→ The task
Your task is to repeat exactly the lines below between the line holding "ATOM 11 C C" and the line holding "ATOM 17 C CA", inclusive, and only those.
── Records for the exercise ──
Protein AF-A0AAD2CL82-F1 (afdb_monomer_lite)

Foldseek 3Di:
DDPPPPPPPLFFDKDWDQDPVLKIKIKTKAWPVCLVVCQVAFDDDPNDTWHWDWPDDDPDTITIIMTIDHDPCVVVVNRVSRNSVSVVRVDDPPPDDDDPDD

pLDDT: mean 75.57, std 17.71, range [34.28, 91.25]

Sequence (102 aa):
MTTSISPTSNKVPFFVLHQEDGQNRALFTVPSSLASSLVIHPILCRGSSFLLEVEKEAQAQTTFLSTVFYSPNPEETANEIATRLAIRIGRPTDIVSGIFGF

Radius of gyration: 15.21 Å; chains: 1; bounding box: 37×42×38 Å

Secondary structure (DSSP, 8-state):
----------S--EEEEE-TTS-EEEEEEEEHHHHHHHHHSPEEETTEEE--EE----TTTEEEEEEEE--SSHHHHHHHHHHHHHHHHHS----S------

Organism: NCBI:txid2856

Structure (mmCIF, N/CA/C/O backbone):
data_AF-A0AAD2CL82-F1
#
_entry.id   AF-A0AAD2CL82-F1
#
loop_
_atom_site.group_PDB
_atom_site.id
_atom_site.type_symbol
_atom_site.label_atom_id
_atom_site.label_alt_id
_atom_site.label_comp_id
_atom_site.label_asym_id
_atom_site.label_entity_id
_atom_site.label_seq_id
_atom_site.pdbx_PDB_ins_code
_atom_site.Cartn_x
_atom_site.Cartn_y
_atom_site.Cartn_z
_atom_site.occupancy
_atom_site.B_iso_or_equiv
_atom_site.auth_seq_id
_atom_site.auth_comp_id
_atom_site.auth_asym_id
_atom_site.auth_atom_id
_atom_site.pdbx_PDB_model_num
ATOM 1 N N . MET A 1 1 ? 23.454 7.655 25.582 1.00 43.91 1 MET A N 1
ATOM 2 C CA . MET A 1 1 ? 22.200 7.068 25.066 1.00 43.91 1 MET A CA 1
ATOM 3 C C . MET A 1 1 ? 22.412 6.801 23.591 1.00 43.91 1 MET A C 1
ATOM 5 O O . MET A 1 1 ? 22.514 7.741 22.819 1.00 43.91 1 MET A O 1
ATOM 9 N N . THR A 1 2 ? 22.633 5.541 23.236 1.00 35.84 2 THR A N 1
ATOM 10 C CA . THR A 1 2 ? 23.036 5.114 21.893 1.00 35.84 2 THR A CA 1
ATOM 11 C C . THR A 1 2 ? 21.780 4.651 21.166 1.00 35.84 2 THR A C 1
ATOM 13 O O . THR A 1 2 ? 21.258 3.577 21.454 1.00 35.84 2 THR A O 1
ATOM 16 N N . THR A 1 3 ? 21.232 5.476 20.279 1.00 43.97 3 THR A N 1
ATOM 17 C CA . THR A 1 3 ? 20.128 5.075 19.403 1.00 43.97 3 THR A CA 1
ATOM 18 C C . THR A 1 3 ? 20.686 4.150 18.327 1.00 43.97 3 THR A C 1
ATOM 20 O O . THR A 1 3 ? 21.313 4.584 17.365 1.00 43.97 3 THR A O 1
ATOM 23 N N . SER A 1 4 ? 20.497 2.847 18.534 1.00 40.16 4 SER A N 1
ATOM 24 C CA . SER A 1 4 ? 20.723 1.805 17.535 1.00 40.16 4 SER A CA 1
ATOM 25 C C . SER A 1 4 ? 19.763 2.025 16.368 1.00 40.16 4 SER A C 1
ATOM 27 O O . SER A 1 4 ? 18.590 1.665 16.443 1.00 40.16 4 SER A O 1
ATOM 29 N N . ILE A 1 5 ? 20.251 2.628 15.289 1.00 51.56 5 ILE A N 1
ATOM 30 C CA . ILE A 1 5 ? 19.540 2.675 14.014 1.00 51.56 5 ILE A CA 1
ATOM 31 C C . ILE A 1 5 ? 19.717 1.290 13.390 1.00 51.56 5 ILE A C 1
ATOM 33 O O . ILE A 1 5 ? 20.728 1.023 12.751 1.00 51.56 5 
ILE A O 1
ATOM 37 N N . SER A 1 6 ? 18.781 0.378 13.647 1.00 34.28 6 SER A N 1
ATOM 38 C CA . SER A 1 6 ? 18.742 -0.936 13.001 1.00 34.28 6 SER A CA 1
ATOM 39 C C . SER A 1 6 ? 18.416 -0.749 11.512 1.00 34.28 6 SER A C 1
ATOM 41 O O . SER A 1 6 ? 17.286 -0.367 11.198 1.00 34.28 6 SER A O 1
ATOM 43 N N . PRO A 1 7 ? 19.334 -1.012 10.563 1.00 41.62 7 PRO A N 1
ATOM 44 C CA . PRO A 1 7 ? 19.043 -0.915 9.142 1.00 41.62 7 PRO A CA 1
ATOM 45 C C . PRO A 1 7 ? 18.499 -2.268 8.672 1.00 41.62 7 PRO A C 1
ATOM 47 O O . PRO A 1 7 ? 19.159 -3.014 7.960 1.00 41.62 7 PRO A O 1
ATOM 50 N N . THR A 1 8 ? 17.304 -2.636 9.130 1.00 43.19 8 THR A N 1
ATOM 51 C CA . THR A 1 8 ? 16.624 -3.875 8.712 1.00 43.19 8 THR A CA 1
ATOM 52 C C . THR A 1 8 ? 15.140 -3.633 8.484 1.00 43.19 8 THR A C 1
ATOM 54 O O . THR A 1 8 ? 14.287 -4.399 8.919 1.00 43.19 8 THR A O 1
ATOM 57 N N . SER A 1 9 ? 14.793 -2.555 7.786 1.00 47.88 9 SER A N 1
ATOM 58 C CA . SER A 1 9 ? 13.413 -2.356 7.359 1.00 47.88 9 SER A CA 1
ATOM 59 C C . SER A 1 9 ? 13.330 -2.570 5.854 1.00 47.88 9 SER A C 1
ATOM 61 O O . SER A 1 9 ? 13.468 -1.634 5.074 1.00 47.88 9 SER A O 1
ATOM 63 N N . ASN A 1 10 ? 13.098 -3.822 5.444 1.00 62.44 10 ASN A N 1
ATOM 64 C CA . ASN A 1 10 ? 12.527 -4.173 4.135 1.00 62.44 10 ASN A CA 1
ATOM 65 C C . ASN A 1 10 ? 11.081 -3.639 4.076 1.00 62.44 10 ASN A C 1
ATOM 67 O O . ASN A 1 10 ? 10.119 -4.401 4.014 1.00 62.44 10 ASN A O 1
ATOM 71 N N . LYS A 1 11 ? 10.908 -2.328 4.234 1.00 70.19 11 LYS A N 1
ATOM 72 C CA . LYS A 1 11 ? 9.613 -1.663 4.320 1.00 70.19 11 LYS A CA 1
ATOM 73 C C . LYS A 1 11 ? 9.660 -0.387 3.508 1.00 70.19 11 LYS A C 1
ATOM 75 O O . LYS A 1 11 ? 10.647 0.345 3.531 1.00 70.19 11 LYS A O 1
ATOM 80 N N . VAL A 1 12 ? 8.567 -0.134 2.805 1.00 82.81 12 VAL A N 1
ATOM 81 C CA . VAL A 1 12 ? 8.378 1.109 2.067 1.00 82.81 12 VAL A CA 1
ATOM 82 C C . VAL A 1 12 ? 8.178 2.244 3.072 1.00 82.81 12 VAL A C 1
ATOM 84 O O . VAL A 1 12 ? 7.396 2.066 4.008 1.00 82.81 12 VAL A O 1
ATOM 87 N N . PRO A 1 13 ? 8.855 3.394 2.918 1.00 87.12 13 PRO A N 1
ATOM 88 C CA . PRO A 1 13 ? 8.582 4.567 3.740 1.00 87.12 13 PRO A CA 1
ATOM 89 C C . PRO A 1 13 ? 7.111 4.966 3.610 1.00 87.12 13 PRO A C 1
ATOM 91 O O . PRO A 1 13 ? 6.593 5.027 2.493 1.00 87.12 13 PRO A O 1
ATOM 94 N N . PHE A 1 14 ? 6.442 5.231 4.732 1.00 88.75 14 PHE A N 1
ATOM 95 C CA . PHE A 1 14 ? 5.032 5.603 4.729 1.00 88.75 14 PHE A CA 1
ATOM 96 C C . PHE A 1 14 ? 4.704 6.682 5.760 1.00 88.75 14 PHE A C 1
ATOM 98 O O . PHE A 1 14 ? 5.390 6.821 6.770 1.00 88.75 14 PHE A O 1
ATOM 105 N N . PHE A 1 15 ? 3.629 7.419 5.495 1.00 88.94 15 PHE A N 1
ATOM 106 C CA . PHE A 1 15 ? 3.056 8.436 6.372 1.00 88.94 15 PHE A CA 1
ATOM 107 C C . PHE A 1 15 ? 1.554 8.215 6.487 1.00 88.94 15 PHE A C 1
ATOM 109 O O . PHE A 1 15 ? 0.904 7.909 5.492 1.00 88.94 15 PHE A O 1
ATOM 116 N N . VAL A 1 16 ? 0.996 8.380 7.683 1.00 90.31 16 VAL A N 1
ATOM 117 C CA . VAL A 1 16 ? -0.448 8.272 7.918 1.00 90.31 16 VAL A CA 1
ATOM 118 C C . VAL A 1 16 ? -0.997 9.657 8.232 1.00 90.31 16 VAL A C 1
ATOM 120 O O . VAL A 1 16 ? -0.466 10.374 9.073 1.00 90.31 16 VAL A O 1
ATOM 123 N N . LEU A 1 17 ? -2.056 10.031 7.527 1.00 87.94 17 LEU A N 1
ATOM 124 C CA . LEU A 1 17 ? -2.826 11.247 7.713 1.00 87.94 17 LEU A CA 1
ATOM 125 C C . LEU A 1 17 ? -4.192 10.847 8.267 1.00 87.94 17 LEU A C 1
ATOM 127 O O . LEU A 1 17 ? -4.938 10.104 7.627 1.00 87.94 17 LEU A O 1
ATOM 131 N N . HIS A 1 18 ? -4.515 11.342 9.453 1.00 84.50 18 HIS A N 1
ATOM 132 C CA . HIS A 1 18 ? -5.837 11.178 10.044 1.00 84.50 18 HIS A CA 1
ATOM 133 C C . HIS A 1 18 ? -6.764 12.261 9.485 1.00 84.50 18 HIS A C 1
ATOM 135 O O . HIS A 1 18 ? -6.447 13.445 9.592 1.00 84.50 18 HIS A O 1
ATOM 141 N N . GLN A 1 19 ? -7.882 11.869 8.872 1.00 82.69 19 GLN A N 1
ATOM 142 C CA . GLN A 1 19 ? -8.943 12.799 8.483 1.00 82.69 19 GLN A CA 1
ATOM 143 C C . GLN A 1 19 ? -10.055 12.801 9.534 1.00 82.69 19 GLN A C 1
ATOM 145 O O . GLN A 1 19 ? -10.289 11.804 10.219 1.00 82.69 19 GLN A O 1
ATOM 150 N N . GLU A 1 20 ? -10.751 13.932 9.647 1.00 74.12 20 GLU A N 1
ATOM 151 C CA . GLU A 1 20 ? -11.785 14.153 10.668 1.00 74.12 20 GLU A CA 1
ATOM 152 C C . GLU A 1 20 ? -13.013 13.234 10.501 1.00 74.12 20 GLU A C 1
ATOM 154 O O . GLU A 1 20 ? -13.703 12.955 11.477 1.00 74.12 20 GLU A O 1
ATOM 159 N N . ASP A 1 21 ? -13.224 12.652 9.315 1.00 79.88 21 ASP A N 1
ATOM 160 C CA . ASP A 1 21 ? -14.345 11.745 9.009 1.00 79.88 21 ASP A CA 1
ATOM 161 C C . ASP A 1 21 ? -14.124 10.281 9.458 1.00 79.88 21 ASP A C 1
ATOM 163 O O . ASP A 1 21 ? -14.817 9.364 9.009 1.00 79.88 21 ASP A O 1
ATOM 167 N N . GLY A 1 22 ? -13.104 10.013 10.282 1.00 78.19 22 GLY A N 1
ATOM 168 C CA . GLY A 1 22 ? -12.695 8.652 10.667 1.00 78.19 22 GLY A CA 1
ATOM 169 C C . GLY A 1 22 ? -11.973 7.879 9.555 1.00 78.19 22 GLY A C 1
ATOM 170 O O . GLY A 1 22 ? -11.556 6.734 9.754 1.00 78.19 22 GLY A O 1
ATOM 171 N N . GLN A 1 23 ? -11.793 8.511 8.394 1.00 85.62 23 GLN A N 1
───
→ Solved exercise
ATOM 11 C C . THR A 1 2 ? 21.780 4.651 21.166 1.00 35.84 2 THR A C 1
ATOM 13 O O . THR A 1 2 ? 21.258 3.577 21.454 1.00 35.84 2 THR A O 1
ATOM 16 N N . THR A 1 3 ? 21.232 5.476 20.279 1.00 43.97 3 THR A N 1
ATOM 17 C CA . THR A 1 3 ? 20.128 5.075 19.403 1.00 43.97 3 THR A CA 1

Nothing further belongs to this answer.